Throughout the US, the Midwest is renowned for its hospitality – and that’s as true in its coffee community as it is anywhere else. But what can the international third wave industry learn from Midwestern friendliness? I turned to Indianapolis, with its fast-growing specialty scene, to find out.
Café Integral at Freehand, Chicago. Credit: Matt Scheffer
Is Kindness Off The Menu in Specialty Shops?
In Indianapolis, coffee shops bring together quality coffee and quality service. A barista’s role is just as focused on the people on the other side of the bar as it is on what’s coming out of a portafilter.
For many of the coffee shop owners I interviewed, the integrity of their relationships with their customers is key. They see it as a response to concerns shared by many specialty coffee consumers and potential new customers: the unfriendly barista. My interviewees feel that consumers are looking for friendliness, inclusion, and accessibility – and they intend to provide this for them.
Brian Beyke of Quills Coffee and the I Brew My Own Coffee and Unwrapped podcasts tells me, “We want to bring a national level of excellence in coffee… in an accessible way to our customers.”
For him, it’s all about remaining focused on consumers’ wants and needs. “I’m one who likes the ritual of making coffee, but honestly I do think for most customers, it’s the experience they receive from our people which matters to them. We prize showing our customers we make choices which result in great service, because nice coffee goes well with nice service.”
Caffe Streets, Chicago. Credit: Matt Scheffer
Making Specialty More Accessible to Consumers
While some consumers feel confident ordering specialty coffee, for others, it’s viewed as inaccessible and confusing. Part of good customer service is finding ways to put the consumer at ease – and that may mean going outside of the café.
Earlier this year, Tinker Coffee held the first ever Indianapolis Cup, an event geared toward local coffee drinkers. It featured a series of quick talks on the science and practice of coffee followed by a cupping of coffees selected from the local area. Tinker Coffee was joined by companies such as Rabble Coffee, Coat Check Coffee, Uel Zing cold brew, Populace Coffee of Bay City, Milktooth, Open Society Public House, and Quills Coffee.
“We were holding cupping classes regularly, but we wanted to introduce more people to specialty coffee,” Steve Hall of Tinker Coffee tells me. “Our biggest goal was for people to realize these coffees taste different from what they expect, and that not all coffee is the same. There’s a much broader world to be explored at their own pace.”
Steve admits that there’s a long way to go, but says that the average consumer is learning more and more about specialty coffee. And as they do, they will feel more at home in their local specialty shop.

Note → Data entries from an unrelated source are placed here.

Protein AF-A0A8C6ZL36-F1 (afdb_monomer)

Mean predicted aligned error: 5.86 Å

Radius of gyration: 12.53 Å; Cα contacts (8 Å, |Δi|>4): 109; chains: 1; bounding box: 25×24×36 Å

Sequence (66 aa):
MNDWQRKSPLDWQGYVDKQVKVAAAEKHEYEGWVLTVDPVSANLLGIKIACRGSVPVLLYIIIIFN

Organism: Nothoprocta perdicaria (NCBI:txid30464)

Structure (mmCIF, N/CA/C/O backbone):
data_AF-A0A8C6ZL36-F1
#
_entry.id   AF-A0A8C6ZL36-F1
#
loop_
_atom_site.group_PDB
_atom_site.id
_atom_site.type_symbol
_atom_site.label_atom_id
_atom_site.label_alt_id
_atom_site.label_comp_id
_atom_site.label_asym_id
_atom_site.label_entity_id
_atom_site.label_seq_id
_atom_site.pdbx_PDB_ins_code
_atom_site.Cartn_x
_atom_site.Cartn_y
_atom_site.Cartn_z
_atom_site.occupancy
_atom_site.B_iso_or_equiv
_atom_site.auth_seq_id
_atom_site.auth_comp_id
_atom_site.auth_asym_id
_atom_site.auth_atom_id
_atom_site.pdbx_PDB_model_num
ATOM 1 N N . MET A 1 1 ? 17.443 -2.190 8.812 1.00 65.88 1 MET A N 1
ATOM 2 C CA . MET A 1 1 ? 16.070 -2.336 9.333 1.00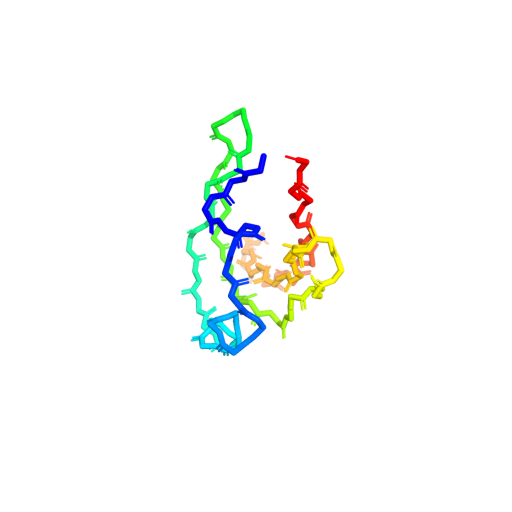 65.88 1 MET A CA 1
ATOM 3 C C . MET A 1 1 ? 15.504 -0.957 9.635 1.00 65.88 1 MET A C 1
ATOM 5 O O . MET A 1 1 ? 15.888 -0.348 10.627 1.00 65.88 1 MET A O 1
ATOM 9 N N . ASN A 1 2 ? 14.686 -0.434 8.724 1.00 78.94 2 ASN A N 1
ATOM 10 C CA . ASN A 1 2 ? 14.114 0.915 8.805 1.00 78.94 2 ASN A CA 1
ATOM 11 C C . ASN A 1 2 ? 12.842 0.942 9.669 1.00 78.94 2 ASN A C 1
ATOM 13 O O . ASN A 1 2 ? 12.225 -0.101 9.884 1.00 78.94 2 ASN A O 1
ATOM 17 N N . ASP A 1 3 ? 12.406 2.124 10.122 1.00 85.94 3 ASP A N 1
ATOM 18 C CA . ASP A 1 3 ? 11.185 2.283 10.935 1.00 85.94 3 ASP A CA 1
ATOM 19 C C . ASP A 1 3 ? 9.938 1.672 10.278 1.00 85.94 3 ASP A C 1
ATOM 21 O O . ASP A 1 3 ? 9.064 1.150 10.965 1.00 85.94 3 ASP A O 1
ATOM 25 N N . TRP A 1 4 ? 9.880 1.662 8.942 1.00 86.69 4 TRP A N 1
ATOM 26 C CA . TRP A 1 4 ? 8.824 0.988 8.188 1.00 86.69 4 TRP A CA 1
ATOM 27 C C . TRP A 1 4 ? 8.811 -0.532 8.398 1.00 86.69 4 TRP A C 1
ATOM 29 O O . TRP A 1 4 ? 7.751 -1.092 8.654 1.00 86.69 4 TRP A O 1
ATOM 39 N N . GLN A 1 5 ? 9.979 -1.186 8.354 1.00 84.88 5 GLN A N 1
ATOM 40 C CA . GLN A 1 5 ? 10.131 -2.635 8.560 1.00 84.88 5 GLN A CA 1
ATOM 41 C C . GLN A 1 5 ? 9.862 -3.059 10.017 1.00 84.88 5 GLN A C 1
ATOM 43 O O . GLN A 1 5 ? 9.703 -4.244 10.285 1.00 84.88 5 GLN A O 1
ATOM 48 N N . ARG A 1 6 ? 9.835 -2.110 10.966 1.00 88.25 6 ARG A N 1
ATOM 49 C CA . ARG A 1 6 ? 9.567 -2.366 12.395 1.00 88.25 6 ARG A CA 1
ATOM 50 C C . ARG A 1 6 ? 8.090 -2.224 12.777 1.00 88.25 6 ARG A C 1
ATOM 52 O O . ARG A 1 6 ? 7.739 -2.534 13.912 1.00 88.25 6 ARG A O 1
ATOM 59 N N . LYS A 1 7 ? 7.245 -1.724 11.872 1.00 89.31 7 LYS A N 1
ATOM 60 C CA . LYS A 1 7 ? 5.800 -1.588 12.094 1.00 89.31 7 LYS A CA 1
ATOM 61 C C . LYS A 1 7 ? 5.127 -2.956 12.167 1.00 89.31 7 LYS A C 1
ATOM 63 O O . LYS A 1 7 ? 5.573 -3.913 11.541 1.00 89.31 7 LYS A O 1
ATOM 68 N N . SER A 1 8 ? 4.037 -3.034 12.926 1.00 89.56 8 SER A N 1
ATOM 69 C CA . SER A 1 8 ? 3.237 -4.254 12.994 1.00 89.56 8 SER A CA 1
ATOM 70 C C . SER A 1 8 ? 2.355 -4.386 11.747 1.00 89.56 8 SER A C 1
ATOM 72 O O . SER A 1 8 ? 1.987 -3.374 11.147 1.00 89.56 8 SER A O 1
ATOM 74 N N . PRO A 1 9 ? 1.896 -5.599 11.396 1.00 86.88 9 PRO A N 1
ATOM 75 C CA . PRO A 1 9 ? 0.940 -5.788 10.303 1.00 86.88 9 PRO A CA 1
ATOM 76 C C . PRO A 1 9 ? -0.329 -4.926 10.422 1.00 86.88 9 PRO A C 1
ATOM 78 O O . PRO A 1 9 ? -0.826 -4.411 9.423 1.00 86.88 9 PRO A O 1
ATOM 81 N N . LEU A 1 10 ? -0.808 -4.699 11.650 1.00 89.25 10 LEU A N 1
ATOM 82 C CA . LEU A 1 10 ? -1.939 -3.810 11.947 1.00 89.25 10 LEU A CA 1
ATOM 83 C C . LEU A 1 10 ? -1.637 -2.337 11.633 1.00 89.25 10 LEU A C 1
ATOM 85 O O . LEU A 1 10 ? -2.506 -1.624 11.135 1.00 89.25 10 LEU A O 1
ATOM 89 N N . ASP A 1 11 ? -0.405 -1.885 11.882 1.00 90.56 11 ASP A N 1
ATOM 90 C CA . ASP A 1 11 ? 0.016 -0.527 11.534 1.00 90.56 11 ASP A CA 1
ATOM 91 C C . ASP A 1 11 ? 0.039 -0.348 10.012 1.00 90.56 11 ASP A C 1
ATOM 93 O O . ASP A 1 11 ? -0.435 0.669 9.510 1.00 90.56 11 ASP A O 1
ATOM 97 N N . TRP A 1 12 ? 0.553 -1.338 9.268 1.00 89.94 12 TRP A N 1
ATOM 98 C CA . TRP A 1 12 ? 0.573 -1.316 7.800 1.00 89.94 12 TRP A CA 1
ATOM 99 C C . TRP A 1 12 ? -0.826 -1.304 7.195 1.00 89.94 12 TRP A C 1
ATOM 101 O O . TRP A 1 12 ? -1.071 -0.568 6.239 1.00 89.94 12 TRP A O 1
ATOM 111 N N . GLN A 1 13 ? -1.760 -2.052 7.783 1.00 87.56 13 GLN A N 1
ATOM 112 C CA . GLN A 1 13 ? -3.154 -2.069 7.345 1.00 87.56 13 GLN A CA 1
ATOM 113 C C . GLN A 1 13 ? -3.794 -0.673 7.398 1.00 87.56 13 GLN A C 1
ATOM 115 O O . GLN A 1 13 ? -4.618 -0.339 6.552 1.00 87.56 13 GLN A O 1
ATOM 120 N N . GLY A 1 14 ? -3.353 0.187 8.321 1.00 89.75 14 GLY A N 1
ATOM 121 C CA . GLY A 1 14 ? -3.789 1.581 8.396 1.00 89.75 14 GLY A CA 1
ATOM 122 C C . GLY A 1 14 ? -3.387 2.456 7.200 1.00 89.75 14 GLY A C 1
ATOM 123 O O . GLY A 1 14 ? -3.922 3.561 7.073 1.00 89.75 14 GLY A O 1
ATOM 124 N N . TYR A 1 15 ? -2.471 1.997 6.340 1.00 88.19 15 TYR A N 1
ATOM 125 C CA . TYR A 1 15 ? -2.032 2.691 5.123 1.00 88.19 15 TYR A CA 1
ATOM 126 C C . TYR A 1 15 ? -2.654 2.126 3.843 1.00 88.19 15 TYR A C 1
ATOM 128 O O . TYR A 1 15 ? -2.576 2.791 2.813 1.00 88.19 15 TYR A O 1
ATOM 136 N N . VAL A 1 16 ? -3.260 0.936 3.896 1.00 89.19 16 VAL A N 1
ATOM 137 C CA . VAL A 1 16 ? -3.957 0.325 2.754 1.00 89.19 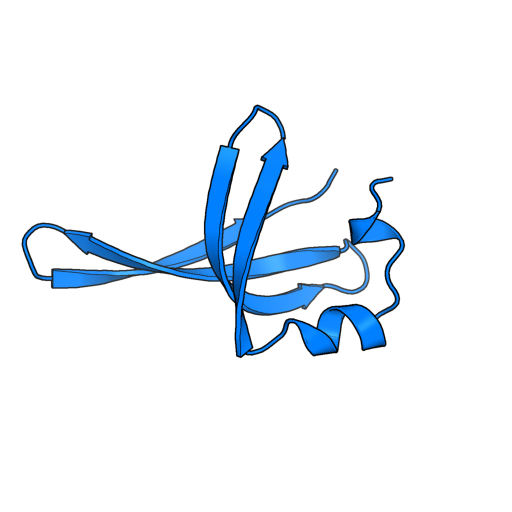16 VAL A CA 1
ATOM 138 C C . VAL A 1 16 ? -5.121 1.220 2.322 1.00 89.19 16 VAL A C 1
ATOM 140 O O . VAL A 1 16 ? -5.760 1.859 3.159 1.00 89.19 16 VAL A O 1
ATOM 143 N N . ASP A 1 17 ? -5.344 1.316 1.009 1.00 88.19 17 ASP A N 1
ATOM 144 C CA . ASP A 1 17 ? -6.340 2.197 0.383 1.00 88.19 17 ASP A CA 1
ATOM 145 C C . ASP A 1 17 ? -6.139 3.690 0.692 1.00 88.19 17 ASP A C 1
ATOM 147 O O . ASP A 1 17 ? -7.071 4.492 0.617 1.00 88.19 17 ASP A O 1
ATOM 151 N N . LYS A 1 18 ? -4.908 4.099 1.023 1.00 89.38 18 LYS A N 1
ATOM 152 C CA . LYS A 1 18 ? -4.536 5.510 1.172 1.00 89.38 18 LYS A CA 1
ATOM 153 C C . LYS A 1 18 ? -3.457 5.902 0.177 1.00 89.38 18 LYS A C 1
ATOM 155 O O . LYS A 1 18 ? -2.557 5.124 -0.145 1.00 89.38 18 LYS A O 1
ATOM 160 N N . GLN A 1 19 ? -3.533 7.148 -0.281 1.00 88.81 19 GLN A N 1
ATOM 161 C CA . GLN A 1 19 ? -2.455 7.774 -1.030 1.00 88.81 19 GLN A CA 1
ATOM 162 C C . GLN A 1 19 ? -1.337 8.162 -0.063 1.00 88.81 19 GLN A C 1
ATOM 164 O O . GLN A 1 19 ? -1.564 8.864 0.924 1.00 88.81 19 GLN A O 1
ATOM 169 N N . VAL A 1 20 ? -0.126 7.693 -0.344 1.00 87.38 20 VAL A N 1
ATOM 170 C CA . VAL A 1 20 ? 1.055 7.945 0.478 1.00 87.38 20 VAL A CA 1
ATOM 171 C C . VAL A 1 20 ? 2.213 8.409 -0.393 1.00 87.38 20 VAL A C 1
ATOM 173 O O . VAL A 1 20 ? 2.338 8.033 -1.562 1.00 87.38 20 VAL A O 1
ATOM 176 N N . LYS A 1 21 ? 3.089 9.213 0.208 1.00 86.88 21 LYS A N 1
ATOM 177 C CA . LYS A 1 21 ? 4.394 9.546 -0.351 1.00 86.88 21 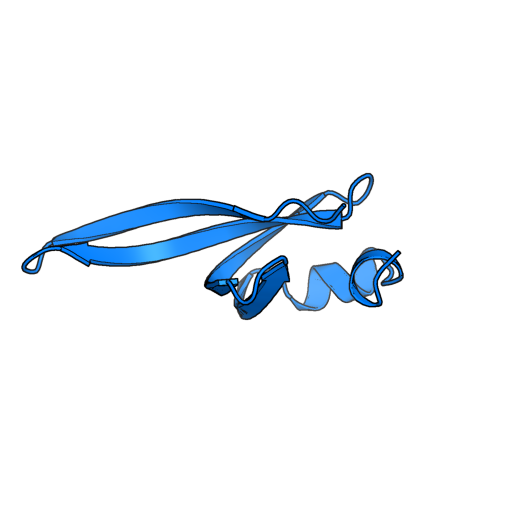LYS A CA 1
ATOM 178 C C . LYS A 1 21 ? 5.449 8.702 0.358 1.00 86.88 21 LYS A C 1
ATOM 180 O O . LYS A 1 21 ? 5.572 8.761 1.579 1.00 86.88 21 LYS A O 1
ATOM 185 N N . VAL A 1 22 ? 6.185 7.904 -0.403 1.00 83.25 22 VAL A N 1
ATOM 186 C CA . VAL A 1 22 ? 7.227 7.000 0.081 1.00 83.25 22 VAL A CA 1
ATOM 187 C C . VAL A 1 22 ? 8.580 7.534 -0.358 1.00 83.25 22 VAL A C 1
ATOM 189 O O . VAL A 1 22 ? 8.829 7.699 -1.551 1.00 83.25 22 VAL A O 1
ATOM 192 N N . ALA A 1 23 ? 9.463 7.773 0.605 1.00 81.50 23 ALA A N 1
ATOM 193 C CA . ALA A 1 23 ? 10.874 8.010 0.339 1.00 81.50 23 ALA A CA 1
ATOM 194 C C . ALA A 1 23 ? 11.604 6.659 0.349 1.00 81.50 23 ALA A C 1
ATOM 196 O O . ALA A 1 23 ? 11.653 5.981 1.375 1.00 81.50 23 ALA A O 1
ATOM 197 N N . ALA A 1 24 ? 12.124 6.257 -0.805 1.00 75.12 24 ALA A N 1
ATOM 198 C CA . ALA A 1 24 ? 12.956 5.074 -0.966 1.00 75.12 24 ALA A CA 1
ATOM 199 C C . ALA A 1 24 ? 14.448 5.445 -0.912 1.00 75.12 24 ALA A C 1
ATOM 201 O O . ALA A 1 24 ? 14.825 6.618 -0.818 1.00 75.12 24 ALA A O 1
ATOM 202 N N . ALA A 1 25 ? 15.306 4.424 -0.973 1.00 69.94 25 ALA A N 1
ATOM 203 C CA . ALA A 1 25 ? 16.749 4.609 -1.058 1.00 69.94 25 ALA A CA 1
ATOM 204 C C . ALA A 1 25 ? 17.140 5.508 -2.252 1.00 69.94 25 ALA A C 1
ATOM 206 O O . ALA A 1 25 ? 16.392 5.661 -3.217 1.00 69.94 25 ALA A O 1
ATOM 207 N N . GLU A 1 26 ? 18.317 6.131 -2.157 1.00 70.62 26 GLU A N 1
ATOM 208 C CA . GLU A 1 26 ? 18.902 6.957 -3.229 1.00 70.62 26 GLU A CA 1
ATOM 209 C C . GLU A 1 26 ? 18.076 8.203 -3.615 1.00 70.62 26 GLU A C 1
ATOM 211 O O . GLU A 1 26 ? 18.136 8.684 -4.741 1.00 70.62 26 GLU A O 1
ATOM 216 N N . LYS A 1 27 ? 17.342 8.783 -2.649 1.00 70.38 27 LYS A N 1
ATOM 217 C CA . LYS A 1 27 ? 16.510 9.998 -2.813 1.00 70.38 27 LYS A CA 1
ATOM 218 C C . LYS A 1 27 ? 15.360 9.844 -3.813 1.00 70.38 27 LYS A C 1
ATOM 220 O O . LYS A 1 27 ? 14.818 10.843 -4.288 1.00 70.38 27 LYS A O 1
ATOM 225 N N . HIS A 1 28 ? 14.957 8.614 -4.112 1.00 76.38 28 HIS A N 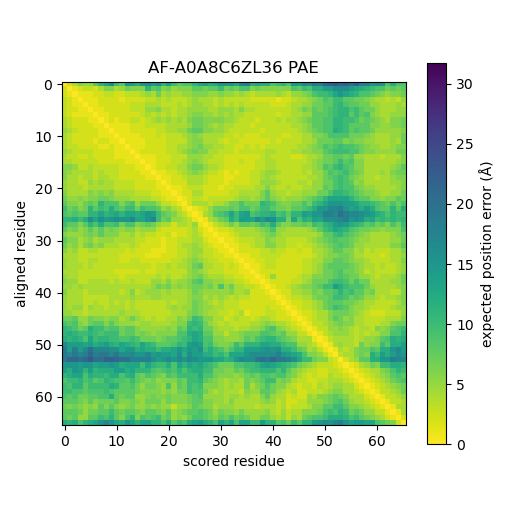1
ATOM 226 C CA . HIS A 1 28 ? 13.763 8.385 -4.906 1.00 76.38 28 HIS A CA 1
ATOM 227 C C . HIS A 1 28 ? 12.515 8.595 -4.053 1.00 76.38 28 HIS A C 1
ATOM 229 O O . HIS A 1 28 ? 12.314 7.932 -3.040 1.00 76.38 28 HIS A O 1
ATOM 235 N N . GLU A 1 29 ? 11.657 9.511 -4.484 1.00 81.25 29 GLU A N 1
ATOM 236 C CA . GLU A 1 29 ? 10.344 9.712 -3.889 1.00 81.25 29 GLU A CA 1
ATOM 237 C C . GLU A 1 29 ? 9.268 9.172 -4.830 1.00 81.25 29 GLU A C 1
ATOM 239 O O . GLU A 1 29 ? 9.203 9.526 -6.010 1.00 81.25 29 GLU A O 1
ATOM 244 N N . TYR A 1 30 ? 8.404 8.324 -4.289 1.00 81.62 30 TYR A N 1
ATOM 245 C CA . TYR A 1 30 ? 7.265 7.756 -4.990 1.00 81.62 30 TYR A CA 1
ATOM 246 C C . TYR A 1 30 ? 5.986 8.245 -4.331 1.00 81.62 30 TYR A C 1
ATOM 248 O O . TYR A 1 30 ? 5.860 8.221 -3.113 1.00 81.62 30 TYR A O 1
ATOM 256 N N . GLU A 1 31 ? 5.019 8.667 -5.132 1.00 85.81 31 GLU A N 1
ATOM 257 C CA . GLU A 1 31 ? 3.673 8.970 -4.656 1.00 85.81 31 GLU A CA 1
ATOM 258 C C . GLU A 1 31 ? 2.696 8.025 -5.348 1.00 85.81 31 GLU A C 1
ATOM 260 O O . GLU A 1 31 ? 2.755 7.854 -6.573 1.00 85.81 31 GLU A O 1
ATOM 265 N N . GLY A 1 32 ? 1.830 7.388 -4.563 1.00 87.31 32 GLY A N 1
ATOM 266 C CA . GLY A 1 32 ? 0.866 6.421 -5.069 1.00 87.31 32 GLY A CA 1
ATOM 267 C C . GLY A 1 32 ? -0.080 5.901 -3.993 1.00 87.31 32 GLY A C 1
ATOM 268 O O . GLY A 1 32 ? 0.050 6.217 -2.812 1.00 87.31 32 GLY A O 1
ATOM 269 N N . TRP A 1 33 ? -1.046 5.102 -4.426 1.00 89.19 33 TRP A N 1
ATOM 270 C CA . TRP A 1 33 ? -2.007 4.422 -3.563 1.00 89.19 33 TRP A CA 1
ATOM 271 C C . TRP A 1 33 ? -1.439 3.093 -3.089 1.00 89.19 33 TRP A C 1
ATOM 273 O O . TRP A 1 33 ? -0.947 2.317 -3.909 1.00 89.19 33 TRP A O 1
ATOM 283 N N . VAL A 1 34 ? -1.510 2.820 -1.786 1.00 90.06 34 VAL A N 1
ATOM 284 C CA . VAL A 1 34 ? -1.085 1.530 -1.226 1.00 90.06 34 VAL A CA 1
ATOM 285 C C . VAL A 1 34 ? -2.179 0.498 -1.448 1.00 90.06 34 VAL A C 1
ATOM 287 O O . VAL A 1 34 ? -3.296 0.667 -0.968 1.00 90.06 34 VAL A O 1
ATOM 290 N N . LEU A 1 35 ? -1.840 -0.590 -2.136 1.00 89.31 35 LEU A N 1
ATOM 291 C CA . LEU A 1 35 ? -2.751 -1.712 -2.348 1.00 89.31 35 LEU A CA 1
ATOM 292 C C . LEU A 1 35 ? -2.588 -2.768 -1.256 1.00 89.31 35 LEU A C 1
ATOM 294 O O . LEU A 1 35 ? -3.557 -3.292 -0.725 1.00 89.31 35 LEU A O 1
ATOM 298 N N . THR A 1 36 ? -1.339 -3.107 -0.947 1.00 88.44 36 THR A N 1
ATOM 299 C CA . THR A 1 36 ? -1.007 -4.113 0.058 1.00 88.44 36 THR A CA 1
ATOM 300 C C . THR A 1 36 ? 0.450 -3.977 0.490 1.00 88.44 36 THR A C 1
ATOM 302 O O . THR A 1 36 ? 1.274 -3.376 -0.207 1.00 88.44 36 THR A O 1
ATOM 305 N N . VAL A 1 37 ? 0.760 -4.541 1.653 1.00 89.56 37 VAL A N 1
ATOM 306 C CA . VAL A 1 37 ? 2.110 -4.628 2.205 1.00 89.56 37 VAL A CA 1
ATOM 307 C C . VAL A 1 37 ? 2.386 -6.092 2.523 1.00 89.56 37 VAL A C 1
ATOM 309 O O . VAL A 1 37 ? 1.602 -6.732 3.222 1.00 89.56 37 VAL A O 1
ATOM 312 N N . ASP A 1 38 ? 3.488 -6.626 2.004 1.00 88.38 38 ASP A N 1
ATOM 313 C CA . ASP A 1 38 ? 3.927 -7.986 2.308 1.00 88.38 38 ASP A CA 1
ATOM 314 C C . ASP A 1 38 ? 4.472 -8.047 3.746 1.00 88.38 38 ASP A C 1
ATOM 316 O O . ASP A 1 38 ? 5.448 -7.356 4.044 1.00 88.38 38 ASP A O 1
ATOM 320 N N . PRO A 1 39 ? 3.894 -8.854 4.653 1.00 84.31 39 PRO A N 1
ATOM 321 C CA . PRO A 1 39 ? 4.288 -8.853 6.058 1.00 84.31 39 PRO A CA 1
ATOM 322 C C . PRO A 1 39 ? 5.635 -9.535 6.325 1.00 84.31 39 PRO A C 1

Consumers cup coffee at the Indianapolis Cup. Credit: Matt Scheffer
Café Layouts Center Around Consumer Experience
Yet customer service isn’t just about the barista and the consumer: it’s also about the space. And by putting customer needs quite literally at the center of that space, you create a better coffee experience.
Midwestern shops such as Intelligentsia’s Logan Square location and Madcap’s downtown Grand Rapids location are designed to offer full bar service. This allows for a setup much like that of a barista competition routine – and provides consumers with a new reason to approach specialty coffee.
In Indianapolis, coffee shops like Coat Check Coffee and Quills Coffee are providing areas for observing brewing and discussing extraction rates with the barista, but also have comfortable seating areas away from the coffee bar. This gives the customer the power to choose their coffee experience, whether it’s learning more about coffee, reading a good book, working, or spending time with friends.
Tinkers Coffee during the Indianapolis Cup. Credit: Matt Scheffer
In the coffee shop, the customer service time is short – often less than a minute. We have to take advantage of every possible opportunity available to us to provide good hospitality and encourage consumers to return.
The US Midwest might not always in the spotlight, but a cue could be taken from its tendency to always go the extra mile for a customer.
“I feel optimistic about growth in the future…” Steve of Tinker Coffee tells me. “People are genuinely nice here, and the coffee culture is a more hospitable experience. Smaller cities, and Indianapolis baristas in particular, are more willing to guide consumers through coffee.”